Du coup, la question qui m’est venue assez naturellement à l’esprit en ayant fini le film était la suivante : est-il possible que le film soit en quelques sortes un prétexte pour faire un film de genre tout en restant plus “noble” et artistique ? On voit bien que le film trace des parallèles entre le roman et la vie de son auteur ainsi que de son ex-femme, mais se pourrait-il qu’au fond tout cela soit une simple tentative d’élever le rape and revenge pour lui donner une crédibilité critique ?
Si je ne suis pas encore tout à fait sûr de la réponse à cette question (et probablement que je ne le serai jamais), je pense personnellement que le film est au contraire bienveillant à l’égard du genre, et qu’il porte un vrai point de vue sur l’art en général.
Un film sur le mépris de genre
Il est assez clair que le film a pour l’une des thématiques principales l’art. En débutant le film par une exposition d’art contemporain à la galerie tenue par le personnage principal, et plus encore en faisant du personnage principal une galeriste en vogue dans la haute société de L.A., il me semble que le film essaie de confronter “l’art savant” à l’art plus populaire, à savoir ici le thriller policier tendance rape and revenge.

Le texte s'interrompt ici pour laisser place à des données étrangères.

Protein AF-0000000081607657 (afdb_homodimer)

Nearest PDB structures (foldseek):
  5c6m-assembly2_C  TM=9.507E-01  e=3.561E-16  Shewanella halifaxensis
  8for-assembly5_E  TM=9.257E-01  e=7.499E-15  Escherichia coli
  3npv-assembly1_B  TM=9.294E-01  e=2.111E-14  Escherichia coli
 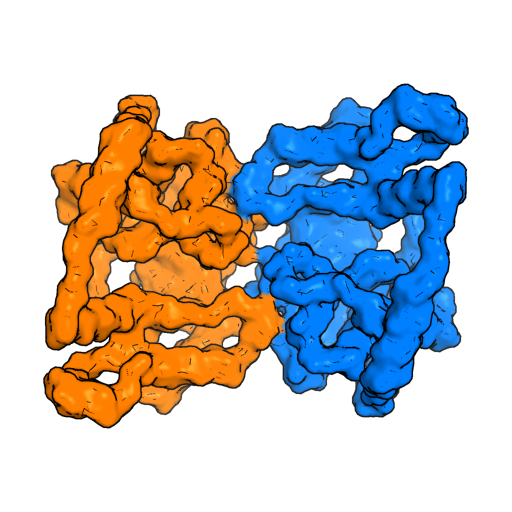 6d33-assembly1_B  TM=7.788E-01  e=5.943E-14  Halalkalibacterium halodurans C-125
  8qps-assembly1_B  TM=7.898E-01  e=3.742E-13  Geobacillus sp.

Solvent-accessible surface area (backbone atoms only — not comparable to full-atom values): 26395 Å² total; per-residue (Å²): 127,81,73,76,39,84,44,51,82,83,54,65,69,63,53,69,66,60,77,60,61,62,66,60,40,48,52,51,31,52,55,62,69,67,52,84,74,69,61,68,71,55,33,52,53,51,52,53,52,50,46,40,66,32,60,46,67,56,84,56,45,58,57,41,64,63,58,41,36,52,48,47,54,38,30,60,48,65,60,60,62,69,59,25,48,75,66,74,43,63,84,67,74,65,26,32,48,21,39,31,28,36,41,60,40,34,51,45,41,51,50,45,30,51,74,67,74,43,82,71,43,35,29,23,50,23,28,44,53,77,37,22,46,46,51,67,70,57,22,46,49,42,37,37,50,29,42,73,48,59,27,45,28,37,36,34,38,51,53,34,39,31,58,62,70,65,36,55,67,61,46,30,52,52,44,34,52,46,46,59,49,38,60,90,32,46,39,30,36,23,59,38,47,60,60,34,87,42,67,43,44,41,30,41,52,48,43,42,44,39,28,30,25,28,32,24,44,24,42,42,76,80,80,56,95,46,57,85,43,61,44,56,49,52,42,46,50,49,34,45,50,52,47,21,75,74,68,70,51,79,55,46,76,87,128,80,76,77,42,84,43,51,81,84,55,64,68,63,53,70,67,60,75,61,62,62,68,59,41,48,52,50,30,54,54,60,69,68,50,84,74,69,60,69,72,56,32,52,53,50,51,52,52,50,45,39,67,32,58,46,68,56,85,57,47,56,57,39,65,65,58,41,38,52,50,46,55,37,29,60,48,66,61,59,62,70,61,26,50,76,66,73,42,63,86,67,74,64,28,32,49,21,40,31,29,35,39,61,40,32,51,45,40,50,50,45,29,51,75,67,75,41,84,70,44,36,28,23,49,22,29,44,54,78,37,22,47,47,51,68,70,57,20,46,49,42,36,37,49,29,42,72,48,58,28,44,29,37,37,36,38,51,54,34,38,32,58,63,69,65,37,55,68,61,47,30,52,51,44,33,52,47,46,58,49,38,58,89,30,45,38,29,37,22,59,38,49,61,60,33,86,44,68,43,43,42,30,43,50,48,43,42,44,40,29,31,24,29,32,23,43,24,42,42,77,80,80,57,96,46,56,84,45,61,44,57,49,51,42,45,50,49,33,44,51,51,47,22,75,74,68,71,51,80,54,47,75,87

Structure (mmCIF, N/CA/C/O backbone):
data_AF-0000000081607657-model_v1
#
loop_
_entity.id
_entity.type
_entity.pdbx_description
1 polymer 'deoxyribose-phosphate aldolase'
#
loop_
_atom_site.group_PDB
_atom_site.id
_atom_site.type_symbol
_atom_site.label_atom_id
_atom_site.label_alt_id
_atom_site.label_comp_id
_atom_site.label_asym_id
_atom_site.label_entity_id
_atom_site.label_seq_id
_atom_site.pdbx_PDB_ins_code
_atom_site.Cartn_x
_atom_site.Cartn_y
_atom_site.Cartn_z
_atom_site.occupancy
_atom_site.B_iso_or_equiv
_atom_site.auth_seq_id
_atom_site.auth_comp_id
_atom_site.auth_asym_id
_atom_site.auth_atom_id
_atom_site.pdbx_PDB_model_num
ATOM 1 N N . MET A 1 1 ? -1.485 29.719 4.969 1 51.22 1 MET A N 1
ATOM 2 C CA . MET A 1 1 ? -0.613 28.578 4.672 1 51.22 1 MET A CA 1
ATOM 3 C C . MET A 1 1 ? 0.811 29.047 4.391 1 51.22 1 MET A C 1
ATOM 5 O O . MET A 1 1 ? 1.017 30.156 3.895 1 51.22 1 MET A O 1
ATOM 9 N N . SER A 1 2 ? 1.729 28.422 5.109 1 63.75 2 SER A N 1
ATOM 10 C CA . SER A 1 2 ? 3.127 28.812 4.918 1 63.75 2 SER A CA 1
ATOM 11 C C . SER A 1 2 ? 3.486 28.859 3.439 1 63.75 2 SER A C 1
ATOM 13 O O . SER A 1 2 ? 2.916 28.141 2.625 1 63.75 2 SER A O 1
ATOM 15 N N . PRO A 1 3 ? 4.234 29.844 3.111 1 79.5 3 PRO A N 1
ATOM 16 C CA . PRO A 1 3 ? 4.656 29.938 1.713 1 79.5 3 PRO A CA 1
ATOM 17 C C . PRO A 1 3 ? 5.27 28.625 1.2 1 79.5 3 PRO A C 1
ATOM 19 O O . PRO A 1 3 ? 5.84 27.859 1.979 1 79.5 3 PRO A O 1
ATOM 22 N N . ARG A 1 4 ? 4.988 28.344 -0.014 1 90.69 4 ARG A N 1
ATOM 23 C CA . ARG A 1 4 ? 5.512 27.156 -0.681 1 90.69 4 ARG A CA 1
ATOM 24 C C . ARG A 1 4 ? 7.027 27.25 -0.83 1 90.69 4 ARG A C 1
ATOM 26 O O . ARG A 1 4 ? 7.574 28.312 -1.077 1 90.69 4 ARG A O 1
ATOM 33 N N . ASN A 1 5 ? 7.707 26.156 -0.563 1 95.69 5 ASN A N 1
ATOM 34 C CA . ASN A 1 5 ? 9.141 26.031 -0.778 1 95.69 5 ASN A CA 1
ATOM 35 C C . ASN A 1 5 ? 9.5 26.094 -2.262 1 95.69 5 ASN A C 1
ATOM 37 O O . ASN A 1 5 ? 9.125 25.219 -3.031 1 95.69 5 ASN A O 1
ATOM 41 N N . PRO A 1 6 ? 10.18 27.156 -2.707 1 95.5 6 PRO A N 1
ATOM 42 C CA . PRO A 1 6 ? 10.492 27.281 -4.129 1 95.5 6 PRO A CA 1
ATOM 43 C C . PRO A 1 6 ? 11.508 26.234 -4.602 1 95.5 6 PRO A C 1
ATOM 45 O O . PRO A 1 6 ? 11.664 26.031 -5.809 1 95.5 6 PRO A O 1
ATOM 48 N N . GLY A 1 7 ? 12.195 25.562 -3.666 1 96.44 7 GLY A N 1
ATOM 49 C CA . GLY A 1 7 ? 13.258 24.641 -4.02 1 96.44 7 GLY A CA 1
ATOM 50 C C . GLY A 1 7 ? 14.555 25.344 -4.395 1 96.44 7 GLY A C 1
ATOM 51 O O . GLY A 1 7 ? 14.625 26.578 -4.391 1 96.44 7 GLY A O 1
ATOM 52 N N . THR A 1 8 ? 15.625 24.609 -4.578 1 97.81 8 THR A N 1
ATOM 53 C CA . THR A 1 8 ? 16.938 25.062 -5.023 1 97.81 8 THR A CA 1
ATOM 54 C C . THR A 1 8 ? 17.516 24.109 -6.059 1 97.81 8 THR A C 1
ATOM 56 O O . THR A 1 8 ? 16.969 23.031 -6.289 1 97.81 8 THR A O 1
ATOM 59 N N . THR A 1 9 ? 18.547 24.609 -6.715 1 97.56 9 THR A N 1
ATOM 60 C CA . THR A 1 9 ? 19.297 23.688 -7.57 1 97.56 9 THR A CA 1
ATOM 61 C C . THR A 1 9 ? 19.922 22.562 -6.742 1 97.56 9 THR A C 1
ATOM 63 O O . THR A 1 9 ? 20.328 22.781 -5.602 1 97.56 9 THR A O 1
ATOM 66 N N . LEU A 1 10 ? 19.938 21.422 -7.359 1 98.06 10 LEU A N 1
ATOM 67 C CA . LEU A 1 10 ? 20.531 20.281 -6.68 1 98.06 10 LEU A CA 1
ATOM 68 C C . LEU A 1 10 ? 22.047 20.469 -6.531 1 98.06 10 LEU A C 1
ATOM 70 O O . LEU A 1 10 ? 22.734 20.797 -7.5 1 98.06 10 LEU A O 1
ATOM 74 N N . ASP A 1 11 ? 22.531 20.328 -5.355 1 97.25 11 ASP A N 1
ATOM 75 C CA . ASP A 1 11 ? 23.953 20.391 -5.055 1 97.25 11 ASP A CA 1
ATOM 76 C C . ASP A 1 11 ? 24.516 19 -4.738 1 97.25 11 ASP A C 1
ATOM 78 O O . ASP A 1 11 ? 24.609 18.625 -3.57 1 97.25 11 ASP A O 1
ATOM 82 N N . LEU A 1 12 ? 24.891 18.312 -5.738 1 97.25 12 LEU A N 1
ATOM 83 C CA . LEU A 1 12 ? 25.344 16.938 -5.582 1 97.25 12 LEU A CA 1
ATOM 84 C C . LEU A 1 12 ? 26.625 16.859 -4.754 1 97.25 12 LEU A C 1
ATOM 86 O O . LEU A 1 12 ? 26.844 15.898 -4.023 1 97.25 12 LEU A O 1
ATOM 90 N N . GLU A 1 13 ? 27.438 17.828 -4.887 1 96.12 13 GLU A N 1
ATOM 91 C CA . GLU A 1 13 ? 28.672 17.859 -4.109 1 96.12 13 GLU A CA 1
ATOM 92 C C . GLU A 1 13 ? 28.391 17.922 -2.613 1 96.12 13 GLU A C 1
ATOM 94 O O . GLU A 1 13 ? 28.984 17.188 -1.826 1 96.12 13 GLU A O 1
ATOM 99 N N . ARG A 1 14 ? 27.547 18.781 -2.309 1 95.06 14 ARG A N 1
ATOM 100 C CA . ARG A 1 14 ? 27.141 18.906 -0.912 1 95.06 14 ARG A CA 1
ATOM 101 C C . ARG A 1 14 ? 26.531 17.594 -0.409 1 95.06 14 ARG A C 1
ATOM 103 O O . ARG A 1 14 ? 26.844 17.141 0.695 1 95.06 14 ARG A O 1
ATOM 110 N N . ILE A 1 15 ? 25.656 16.969 -1.205 1 97.44 15 ILE A N 1
ATOM 111 C CA . ILE A 1 15 ? 24.953 15.742 -0.834 1 97.44 15 ILE A CA 1
ATOM 112 C C . ILE A 1 15 ? 25.969 14.625 -0.64 1 97.44 15 ILE A C 1
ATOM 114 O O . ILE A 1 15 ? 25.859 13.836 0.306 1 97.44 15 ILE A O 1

Les œuvres contemporaines présentées dans le film montrent un art froid, intellectuel et distant de toute considération personnelle. La séance d’introduction est à ce titre assez parlante : on y voit des femmes nues en surpoids coiffées de chapeaux de parade danser avec des confettis, des bougies à étincelles et pour certaines poser comme des statues pour les visiteurs. On comprend vite que l’œuvre est politique, critiquant le modèle de société américain basé sur la représentation du corps et de la surconsommation. Mais l’artiste n’est jamais présenté lors de cette séquence, accentuant le manque cruel de personnalité de l’œuvre : elle est montrée comme un poncif de l’art contemporain contestataire, habituelle sans être habitée.
On peut voir d’autres exemples de ce genre d’art dans le film, et il est intéressant de les comparer au roman d’Edward, l’ex-mari de Susan. L’histoire de vengeance présentée semble à première vue être tellement classique qu’elle en devient inintéressante, mais plus on avance dans le film, plus on comprend à quel point l’auteur a puisé dans son propre passé pour écrire son livre. Elle en devient ainsi naturellement plus touchante que toutes les œuvres qui cherchent l’originalité présentées dans le film.
C’est ce cheminement de pensée que suit Susan lors de sa lecture. Dans un des flash-backs, elle fustige Edward qui selon elle devrait écrire sur un autre sujet que lui-même ou finira romancier raté. Si elle n’a pas tort sur le fait qu’écrire stricto sensu sur sa vie n’intéresse pas forcément le public, elle ne comprendra qu’à la fin du film que toute œuvre se doit d’être personnelle pour être impactante, et que cela est tout à fait compatible avec des arts populaires parfois hâtivement jugés “bas du front”. Conclusion
Je dois dire que je ne sais pas si mon amour pour les films de genre me pousse à voir Nocturnal Animals comme bienveillant à l’égard de ceux-ci, ou si l’intention du réalisateur était toute autre. Dans les deux cas, je pense que c’est un bon film, et un visionnage intéressant que vous soyez fans de films de genre ou simplement curieux de voir comment on peut les considérer sans les mépriser.